L’ÉTAT SOCIAL EN ALLEMAGNE
(dossier en construction)
Depuis 2010, la crise des dettes souveraines en Europe a suscité un intérêt pour le « modèle allemand ». En France, les uns admirent les efforts consentis par l’Allemagne depuis une décennie pour redresser sa compétitivité. D’autres, plus critiques, affirment que cette réussite économique s’est accompagnée d’une dégradation sur le plan social. D’autres, enfin, pointent les défis à venir pour le pays, notamment celui du vieillissement.
Qu’en est-il exactement ? Une chose est sûre : comparer les approches et les systèmes ne peut que contribuer à la qualité du débat. Et celui-ci semble prendre une place importante dans le développement de la gouvernance économique en Europe.
C’est dans cette perspective que le Centre d’information et de documentation de l’ambassade d’Allemagne (CIDAL) vous propose ce dossier sur l’État social en Allemagne. Évolutif, il sera construit au fil du temps et de l’actualité. L’objectif est de faire le point sur la situation de l’État social allemand, son histoire, ses réformes et ses perspectives.

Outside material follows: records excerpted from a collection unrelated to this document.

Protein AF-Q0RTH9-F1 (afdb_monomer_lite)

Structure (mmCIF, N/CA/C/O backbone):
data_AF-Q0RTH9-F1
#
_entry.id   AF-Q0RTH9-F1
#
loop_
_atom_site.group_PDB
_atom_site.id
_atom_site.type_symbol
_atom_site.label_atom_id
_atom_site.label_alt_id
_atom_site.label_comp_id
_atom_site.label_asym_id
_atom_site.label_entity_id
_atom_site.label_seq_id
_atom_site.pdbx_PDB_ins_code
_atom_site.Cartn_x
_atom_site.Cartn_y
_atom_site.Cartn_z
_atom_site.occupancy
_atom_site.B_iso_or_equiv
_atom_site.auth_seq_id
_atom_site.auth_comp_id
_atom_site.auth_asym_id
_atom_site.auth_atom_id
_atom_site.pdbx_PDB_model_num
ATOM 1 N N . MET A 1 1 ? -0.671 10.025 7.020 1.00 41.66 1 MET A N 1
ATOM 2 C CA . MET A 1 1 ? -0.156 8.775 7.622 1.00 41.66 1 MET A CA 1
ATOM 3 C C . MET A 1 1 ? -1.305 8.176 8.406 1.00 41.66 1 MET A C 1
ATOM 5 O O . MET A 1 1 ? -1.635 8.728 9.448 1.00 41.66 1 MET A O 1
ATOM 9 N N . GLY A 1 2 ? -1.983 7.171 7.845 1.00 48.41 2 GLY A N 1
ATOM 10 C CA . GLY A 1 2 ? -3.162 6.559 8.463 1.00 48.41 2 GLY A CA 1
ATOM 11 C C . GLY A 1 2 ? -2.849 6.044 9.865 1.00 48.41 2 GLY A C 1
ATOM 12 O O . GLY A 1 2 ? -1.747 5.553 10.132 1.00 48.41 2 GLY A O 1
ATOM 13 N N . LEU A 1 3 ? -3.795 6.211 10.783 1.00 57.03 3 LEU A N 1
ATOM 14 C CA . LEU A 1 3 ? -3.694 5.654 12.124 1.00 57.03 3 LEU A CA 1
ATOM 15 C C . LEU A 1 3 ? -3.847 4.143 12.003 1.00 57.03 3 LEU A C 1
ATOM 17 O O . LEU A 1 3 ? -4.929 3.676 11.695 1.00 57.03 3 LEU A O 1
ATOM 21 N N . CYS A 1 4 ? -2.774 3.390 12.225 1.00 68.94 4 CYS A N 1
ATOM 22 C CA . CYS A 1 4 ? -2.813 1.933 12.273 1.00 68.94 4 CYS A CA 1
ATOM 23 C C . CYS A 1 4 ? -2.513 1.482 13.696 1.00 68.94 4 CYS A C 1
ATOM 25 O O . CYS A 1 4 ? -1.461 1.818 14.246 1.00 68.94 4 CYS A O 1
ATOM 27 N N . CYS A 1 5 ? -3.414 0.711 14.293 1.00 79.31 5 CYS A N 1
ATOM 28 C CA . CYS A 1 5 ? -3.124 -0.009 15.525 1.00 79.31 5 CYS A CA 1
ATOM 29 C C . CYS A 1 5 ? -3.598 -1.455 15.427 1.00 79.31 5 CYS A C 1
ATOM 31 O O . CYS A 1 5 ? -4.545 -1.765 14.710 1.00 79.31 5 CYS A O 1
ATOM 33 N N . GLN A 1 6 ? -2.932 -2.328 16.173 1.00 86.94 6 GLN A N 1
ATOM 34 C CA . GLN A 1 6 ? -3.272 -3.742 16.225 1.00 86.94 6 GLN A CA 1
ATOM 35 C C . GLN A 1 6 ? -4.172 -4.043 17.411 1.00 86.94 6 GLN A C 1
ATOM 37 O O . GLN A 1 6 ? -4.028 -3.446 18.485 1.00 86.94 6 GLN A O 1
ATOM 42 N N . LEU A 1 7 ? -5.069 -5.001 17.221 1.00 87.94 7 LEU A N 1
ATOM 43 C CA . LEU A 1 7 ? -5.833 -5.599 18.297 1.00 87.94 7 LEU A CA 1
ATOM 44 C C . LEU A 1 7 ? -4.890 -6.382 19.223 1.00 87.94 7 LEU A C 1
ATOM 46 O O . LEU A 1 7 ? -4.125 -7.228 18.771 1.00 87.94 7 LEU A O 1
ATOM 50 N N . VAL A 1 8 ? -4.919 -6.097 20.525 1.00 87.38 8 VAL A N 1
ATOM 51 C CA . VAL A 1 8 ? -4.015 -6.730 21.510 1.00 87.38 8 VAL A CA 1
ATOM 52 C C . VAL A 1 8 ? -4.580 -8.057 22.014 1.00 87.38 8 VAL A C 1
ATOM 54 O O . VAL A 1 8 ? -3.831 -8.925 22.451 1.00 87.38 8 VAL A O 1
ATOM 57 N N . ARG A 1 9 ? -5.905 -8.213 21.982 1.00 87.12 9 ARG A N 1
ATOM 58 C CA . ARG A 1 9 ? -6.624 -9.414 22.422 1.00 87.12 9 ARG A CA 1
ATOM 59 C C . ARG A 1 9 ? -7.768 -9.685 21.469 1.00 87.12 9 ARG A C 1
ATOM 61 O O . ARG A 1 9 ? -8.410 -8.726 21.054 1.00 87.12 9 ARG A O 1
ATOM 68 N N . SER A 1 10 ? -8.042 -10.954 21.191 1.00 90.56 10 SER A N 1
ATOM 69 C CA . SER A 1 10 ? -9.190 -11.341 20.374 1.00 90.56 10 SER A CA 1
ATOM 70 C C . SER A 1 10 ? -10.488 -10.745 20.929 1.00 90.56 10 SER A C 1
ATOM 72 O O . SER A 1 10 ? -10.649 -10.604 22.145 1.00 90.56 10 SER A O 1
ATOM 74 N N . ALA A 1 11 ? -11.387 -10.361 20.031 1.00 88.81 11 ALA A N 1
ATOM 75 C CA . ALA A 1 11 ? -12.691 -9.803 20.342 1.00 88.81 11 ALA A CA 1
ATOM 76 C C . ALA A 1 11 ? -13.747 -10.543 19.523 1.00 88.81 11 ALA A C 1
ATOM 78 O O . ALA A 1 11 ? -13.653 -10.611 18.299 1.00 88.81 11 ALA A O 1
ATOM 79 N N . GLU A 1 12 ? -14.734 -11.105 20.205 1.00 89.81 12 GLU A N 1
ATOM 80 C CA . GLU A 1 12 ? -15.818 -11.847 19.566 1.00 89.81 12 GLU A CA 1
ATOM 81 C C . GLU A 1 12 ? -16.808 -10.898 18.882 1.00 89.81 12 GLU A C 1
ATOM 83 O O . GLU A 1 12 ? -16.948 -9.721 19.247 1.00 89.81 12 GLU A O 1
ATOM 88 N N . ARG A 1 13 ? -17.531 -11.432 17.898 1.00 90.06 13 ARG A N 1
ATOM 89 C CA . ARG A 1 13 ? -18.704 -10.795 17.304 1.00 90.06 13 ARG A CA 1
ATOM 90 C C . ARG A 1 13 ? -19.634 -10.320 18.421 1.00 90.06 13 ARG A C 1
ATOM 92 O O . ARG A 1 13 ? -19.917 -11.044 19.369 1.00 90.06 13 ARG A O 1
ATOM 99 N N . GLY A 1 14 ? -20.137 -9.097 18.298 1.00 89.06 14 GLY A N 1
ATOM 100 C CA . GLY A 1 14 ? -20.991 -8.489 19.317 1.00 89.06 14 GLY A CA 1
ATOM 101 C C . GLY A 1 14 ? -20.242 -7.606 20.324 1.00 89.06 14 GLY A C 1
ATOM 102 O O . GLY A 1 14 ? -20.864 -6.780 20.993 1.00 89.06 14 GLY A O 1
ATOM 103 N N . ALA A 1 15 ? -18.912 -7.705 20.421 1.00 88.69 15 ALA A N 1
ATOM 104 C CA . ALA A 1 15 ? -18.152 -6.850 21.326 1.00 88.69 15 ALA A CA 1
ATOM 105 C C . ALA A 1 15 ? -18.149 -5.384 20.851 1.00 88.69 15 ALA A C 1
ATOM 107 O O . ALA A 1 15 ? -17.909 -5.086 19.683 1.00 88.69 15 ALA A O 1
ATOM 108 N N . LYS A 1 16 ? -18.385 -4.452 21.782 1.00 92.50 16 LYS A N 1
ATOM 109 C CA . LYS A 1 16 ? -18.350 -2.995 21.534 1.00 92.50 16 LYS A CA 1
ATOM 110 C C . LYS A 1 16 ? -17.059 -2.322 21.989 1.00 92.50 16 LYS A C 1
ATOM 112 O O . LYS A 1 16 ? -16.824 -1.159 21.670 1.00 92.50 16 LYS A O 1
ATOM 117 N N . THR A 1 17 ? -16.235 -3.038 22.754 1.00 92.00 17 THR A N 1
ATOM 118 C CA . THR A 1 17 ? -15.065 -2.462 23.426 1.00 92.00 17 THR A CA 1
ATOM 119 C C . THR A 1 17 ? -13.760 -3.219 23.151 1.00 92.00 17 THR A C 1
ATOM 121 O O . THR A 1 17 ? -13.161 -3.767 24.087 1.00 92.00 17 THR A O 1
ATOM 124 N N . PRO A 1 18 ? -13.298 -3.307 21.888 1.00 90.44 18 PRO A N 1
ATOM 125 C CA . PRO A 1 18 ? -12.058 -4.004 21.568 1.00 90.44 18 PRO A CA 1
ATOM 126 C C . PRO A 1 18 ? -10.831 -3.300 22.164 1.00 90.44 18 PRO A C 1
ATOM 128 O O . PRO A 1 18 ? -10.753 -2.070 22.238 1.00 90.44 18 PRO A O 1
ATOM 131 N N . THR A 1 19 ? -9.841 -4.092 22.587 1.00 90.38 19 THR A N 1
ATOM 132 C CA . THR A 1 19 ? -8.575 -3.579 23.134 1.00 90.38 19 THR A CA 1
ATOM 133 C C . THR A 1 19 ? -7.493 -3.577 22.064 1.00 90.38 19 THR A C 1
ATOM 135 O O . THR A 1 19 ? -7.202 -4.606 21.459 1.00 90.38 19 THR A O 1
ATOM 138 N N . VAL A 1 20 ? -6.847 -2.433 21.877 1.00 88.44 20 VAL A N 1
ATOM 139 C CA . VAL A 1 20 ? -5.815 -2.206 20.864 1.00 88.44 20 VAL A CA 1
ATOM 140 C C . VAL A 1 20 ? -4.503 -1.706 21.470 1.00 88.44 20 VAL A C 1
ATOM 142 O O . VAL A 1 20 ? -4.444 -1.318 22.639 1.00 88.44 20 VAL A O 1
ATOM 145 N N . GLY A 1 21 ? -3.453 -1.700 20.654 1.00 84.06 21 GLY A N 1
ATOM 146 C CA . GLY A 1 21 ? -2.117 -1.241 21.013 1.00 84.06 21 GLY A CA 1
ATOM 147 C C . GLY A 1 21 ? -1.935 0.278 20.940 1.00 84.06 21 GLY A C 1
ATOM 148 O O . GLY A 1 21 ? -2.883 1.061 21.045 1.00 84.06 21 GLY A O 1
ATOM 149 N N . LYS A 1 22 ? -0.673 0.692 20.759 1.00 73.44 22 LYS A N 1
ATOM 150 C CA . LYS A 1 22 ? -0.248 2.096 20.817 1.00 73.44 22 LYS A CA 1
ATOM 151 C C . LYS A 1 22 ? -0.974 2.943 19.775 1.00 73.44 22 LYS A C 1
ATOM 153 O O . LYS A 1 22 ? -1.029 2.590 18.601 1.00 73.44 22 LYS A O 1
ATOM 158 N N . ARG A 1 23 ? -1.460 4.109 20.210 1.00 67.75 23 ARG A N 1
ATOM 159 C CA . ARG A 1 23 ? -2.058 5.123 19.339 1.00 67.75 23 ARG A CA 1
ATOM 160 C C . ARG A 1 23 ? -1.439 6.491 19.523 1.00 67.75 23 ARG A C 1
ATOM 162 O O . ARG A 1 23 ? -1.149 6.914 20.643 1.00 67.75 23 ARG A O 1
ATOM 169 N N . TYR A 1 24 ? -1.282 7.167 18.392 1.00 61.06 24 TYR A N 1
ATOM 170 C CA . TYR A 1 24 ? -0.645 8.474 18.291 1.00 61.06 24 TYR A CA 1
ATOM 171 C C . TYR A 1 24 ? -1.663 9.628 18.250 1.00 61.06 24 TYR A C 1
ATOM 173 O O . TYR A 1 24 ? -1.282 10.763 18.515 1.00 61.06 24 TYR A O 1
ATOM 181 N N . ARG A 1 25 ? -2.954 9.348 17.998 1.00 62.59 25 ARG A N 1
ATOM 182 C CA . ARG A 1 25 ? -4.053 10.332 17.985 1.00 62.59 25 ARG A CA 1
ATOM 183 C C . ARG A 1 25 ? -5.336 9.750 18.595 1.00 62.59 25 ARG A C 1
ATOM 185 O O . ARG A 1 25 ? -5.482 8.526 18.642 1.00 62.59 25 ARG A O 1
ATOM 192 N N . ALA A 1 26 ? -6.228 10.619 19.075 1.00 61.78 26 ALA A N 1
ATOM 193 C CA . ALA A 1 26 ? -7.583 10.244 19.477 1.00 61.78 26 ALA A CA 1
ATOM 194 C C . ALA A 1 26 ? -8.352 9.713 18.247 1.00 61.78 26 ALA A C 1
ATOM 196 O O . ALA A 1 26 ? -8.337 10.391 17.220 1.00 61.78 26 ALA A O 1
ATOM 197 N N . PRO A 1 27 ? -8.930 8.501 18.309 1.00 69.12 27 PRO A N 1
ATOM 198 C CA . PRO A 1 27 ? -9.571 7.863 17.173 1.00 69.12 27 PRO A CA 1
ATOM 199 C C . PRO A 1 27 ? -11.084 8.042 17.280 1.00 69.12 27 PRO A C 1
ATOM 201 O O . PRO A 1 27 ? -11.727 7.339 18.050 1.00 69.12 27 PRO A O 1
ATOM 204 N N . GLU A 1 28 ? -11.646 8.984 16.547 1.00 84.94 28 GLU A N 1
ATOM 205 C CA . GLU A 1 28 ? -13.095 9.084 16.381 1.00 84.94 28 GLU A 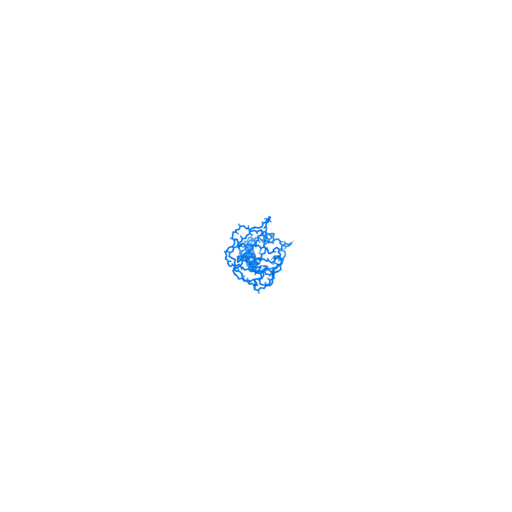CA 1
ATOM 206 C C . GLU A 1 28 ? -13.361 9.132 14.881 1.00 84.94 28 GLU A C 1
ATOM 208 O O . GLU A 1 28 ? -12.747 9.934 14.177 1.00 84.94 28 GLU A O 1
ATOM 213 N N . GLY A 1 29 ? -14.197 8.220 14.388 1.00 85.38 29 GLY A N 1
ATOM 214 C CA . GLY A 1 29 ? -14.484 8.076 12.964 1.00 85.38 29 GLY A CA 1
ATOM 215 C C . GLY A 1 29 ? -14.564 6.628 12.484 1.00 85.38 29 GLY A C 1
ATOM 216 O O . GLY A 1 29 ? -14.481 5.671 13.258 1.00 85.38 29 GLY A O 1
ATOM 217 N N . ILE A 1 30 ? -14.733 6.476 11.171 1.00 86.44 30 ILE A N 1
ATOM 218 C CA . ILE A 1 30 ? -14.899 5.180 10.508 1.00 86.44 30 ILE A CA 1
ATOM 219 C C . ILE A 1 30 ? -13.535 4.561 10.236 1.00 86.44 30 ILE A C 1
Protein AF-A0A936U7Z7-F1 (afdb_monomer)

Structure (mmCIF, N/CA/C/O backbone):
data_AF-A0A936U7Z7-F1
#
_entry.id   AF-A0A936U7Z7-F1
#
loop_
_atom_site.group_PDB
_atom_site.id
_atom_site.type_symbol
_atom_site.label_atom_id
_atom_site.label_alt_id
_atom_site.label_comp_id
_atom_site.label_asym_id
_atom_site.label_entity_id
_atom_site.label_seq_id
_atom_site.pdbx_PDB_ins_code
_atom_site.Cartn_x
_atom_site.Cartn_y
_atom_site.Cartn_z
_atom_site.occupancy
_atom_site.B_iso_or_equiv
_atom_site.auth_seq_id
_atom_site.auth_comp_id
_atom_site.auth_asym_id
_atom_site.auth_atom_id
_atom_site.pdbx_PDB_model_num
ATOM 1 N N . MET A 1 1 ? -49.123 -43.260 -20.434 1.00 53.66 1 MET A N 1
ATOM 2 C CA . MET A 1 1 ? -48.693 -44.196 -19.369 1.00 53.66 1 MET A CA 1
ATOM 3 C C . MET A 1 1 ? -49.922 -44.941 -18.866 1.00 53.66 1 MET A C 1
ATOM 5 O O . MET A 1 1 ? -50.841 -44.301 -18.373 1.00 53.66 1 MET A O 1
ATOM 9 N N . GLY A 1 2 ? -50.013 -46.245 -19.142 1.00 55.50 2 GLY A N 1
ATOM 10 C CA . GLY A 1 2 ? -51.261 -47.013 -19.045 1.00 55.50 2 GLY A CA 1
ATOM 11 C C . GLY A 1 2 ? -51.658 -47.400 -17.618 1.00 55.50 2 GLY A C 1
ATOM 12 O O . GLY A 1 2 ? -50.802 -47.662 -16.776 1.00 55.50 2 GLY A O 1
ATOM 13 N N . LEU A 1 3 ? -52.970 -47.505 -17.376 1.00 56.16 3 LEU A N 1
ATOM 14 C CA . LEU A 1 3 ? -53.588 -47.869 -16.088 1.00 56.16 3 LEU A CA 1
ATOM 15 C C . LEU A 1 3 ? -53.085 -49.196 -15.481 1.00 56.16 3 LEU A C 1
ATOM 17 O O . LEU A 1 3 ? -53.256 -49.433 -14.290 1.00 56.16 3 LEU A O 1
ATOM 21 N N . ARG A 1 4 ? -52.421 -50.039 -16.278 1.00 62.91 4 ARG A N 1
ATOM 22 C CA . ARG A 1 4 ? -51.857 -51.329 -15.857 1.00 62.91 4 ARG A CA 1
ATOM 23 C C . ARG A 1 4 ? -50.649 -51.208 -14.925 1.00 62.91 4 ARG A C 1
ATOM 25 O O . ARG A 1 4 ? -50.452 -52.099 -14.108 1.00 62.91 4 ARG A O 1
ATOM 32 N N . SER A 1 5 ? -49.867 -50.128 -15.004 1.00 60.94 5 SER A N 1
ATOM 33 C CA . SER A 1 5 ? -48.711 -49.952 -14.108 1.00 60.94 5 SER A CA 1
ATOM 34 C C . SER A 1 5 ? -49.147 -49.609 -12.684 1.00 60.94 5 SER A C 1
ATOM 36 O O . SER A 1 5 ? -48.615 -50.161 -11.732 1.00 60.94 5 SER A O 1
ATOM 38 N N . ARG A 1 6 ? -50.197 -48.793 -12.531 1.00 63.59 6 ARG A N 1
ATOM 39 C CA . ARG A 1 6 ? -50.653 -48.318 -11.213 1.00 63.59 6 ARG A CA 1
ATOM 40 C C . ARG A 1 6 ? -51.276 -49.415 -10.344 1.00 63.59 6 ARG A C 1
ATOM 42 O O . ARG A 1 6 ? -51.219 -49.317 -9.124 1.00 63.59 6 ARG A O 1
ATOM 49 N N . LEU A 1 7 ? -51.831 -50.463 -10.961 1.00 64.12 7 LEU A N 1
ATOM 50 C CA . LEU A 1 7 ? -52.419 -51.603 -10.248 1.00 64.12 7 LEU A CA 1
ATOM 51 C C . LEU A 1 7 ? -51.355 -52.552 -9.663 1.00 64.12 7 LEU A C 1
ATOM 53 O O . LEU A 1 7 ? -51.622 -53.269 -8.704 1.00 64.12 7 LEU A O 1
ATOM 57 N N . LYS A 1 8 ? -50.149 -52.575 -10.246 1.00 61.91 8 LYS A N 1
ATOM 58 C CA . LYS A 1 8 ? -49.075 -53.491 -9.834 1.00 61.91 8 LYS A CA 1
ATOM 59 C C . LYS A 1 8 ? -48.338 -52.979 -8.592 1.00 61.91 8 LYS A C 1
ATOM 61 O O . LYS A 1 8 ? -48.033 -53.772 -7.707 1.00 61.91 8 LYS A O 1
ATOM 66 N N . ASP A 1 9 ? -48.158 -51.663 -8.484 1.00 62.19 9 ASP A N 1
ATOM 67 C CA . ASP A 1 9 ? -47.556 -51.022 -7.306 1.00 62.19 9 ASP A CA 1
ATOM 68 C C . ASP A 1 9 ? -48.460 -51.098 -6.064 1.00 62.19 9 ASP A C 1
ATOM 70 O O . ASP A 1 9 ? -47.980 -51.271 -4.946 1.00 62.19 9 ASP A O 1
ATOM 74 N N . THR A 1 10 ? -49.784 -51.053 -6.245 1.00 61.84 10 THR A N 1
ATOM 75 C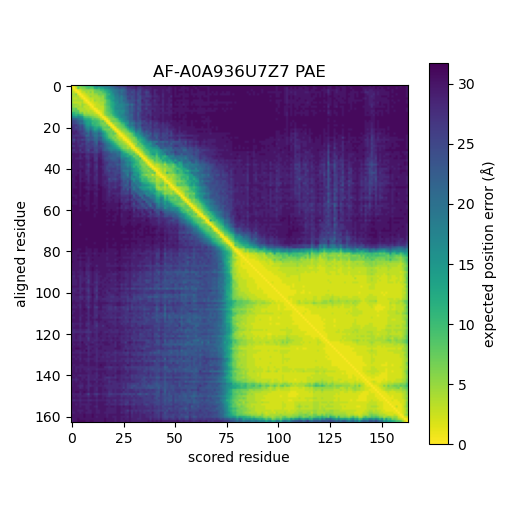 CA . THR A 1 10 ? -50.743 -51.156 -5.129 1.00 61.84 10 THR A CA 1
ATOM 76 C C . THR A 1 10 ? -50.898 -52.581 -4.592 1.00 61.84 10 THR A C 1
ATOM 78 O O . THR A 1 10 ? -51.170 -52.750 -3.407 1.00 61.84 10 THR A O 1
ATOM 81 N N . LEU A 1 11 ? -50.656 -53.612 -5.410 1.00 61.28 11 LEU A N 1
ATOM 82 C CA . LEU A 1 11 ? -50.637 -55.011 -4.958 1.00 61.28 11 LEU A CA 1
ATOM 83 C C . LEU A 1 11 ? -49.333 -55.392 -4.235 1.00 61.28 11 LEU A C 1
ATOM 85 O O . LEU A 1 11 ? -49.374 -56.196 -3.309 1.00 61.28 11 LEU A O 1
ATOM 89 N N . GLY A 1 12 ? -48.196 -54.791 -4.602 1.00 59.53 12 GLY A N 1
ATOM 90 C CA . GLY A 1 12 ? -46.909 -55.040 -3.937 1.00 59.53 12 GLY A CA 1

Vous trouverez dans ces pages quelques repères historiques et statistiques. Vous découvrirez également les réponses choisies par l’Allemagne dans le débat de fond sur l’avenir de l’État social en Europe. Les différents chapitres exposent la stratégie allemande face aux défis que pose l’évolution contemporaine : effets de la mondialisation, conséquences du vieillissement, montée des inégalités, etc.
Le « modèle européen » est envié dans le monde parce qu’il cherche à concilier prospérité économique et protection sociale. Mais, s’il souhaite conserver cette particularité, il doit aujourd’hui apporter des réponses durables à plusieurs interrogations :
- Comment financer un « État-providence » fort lorsque les États sont déjà endettés, voire surendettés ?
- Comment éviter que, dans le contexte de la mondialisation, le coût de la protection sociale ne devienne un handicap pour les entreprises ?
- Comment garantir à tous les citoyens une retraite digne et une protection efficace contre les risques de maladie et de dépendance, lorsque les générations ne se renouvellent plus et que la population vieillit ?
- Comment empêcher que la solidarité ne se transforme parfois en une « assistance » coûteuse pour la société et souvent synonyme d’exclusion ?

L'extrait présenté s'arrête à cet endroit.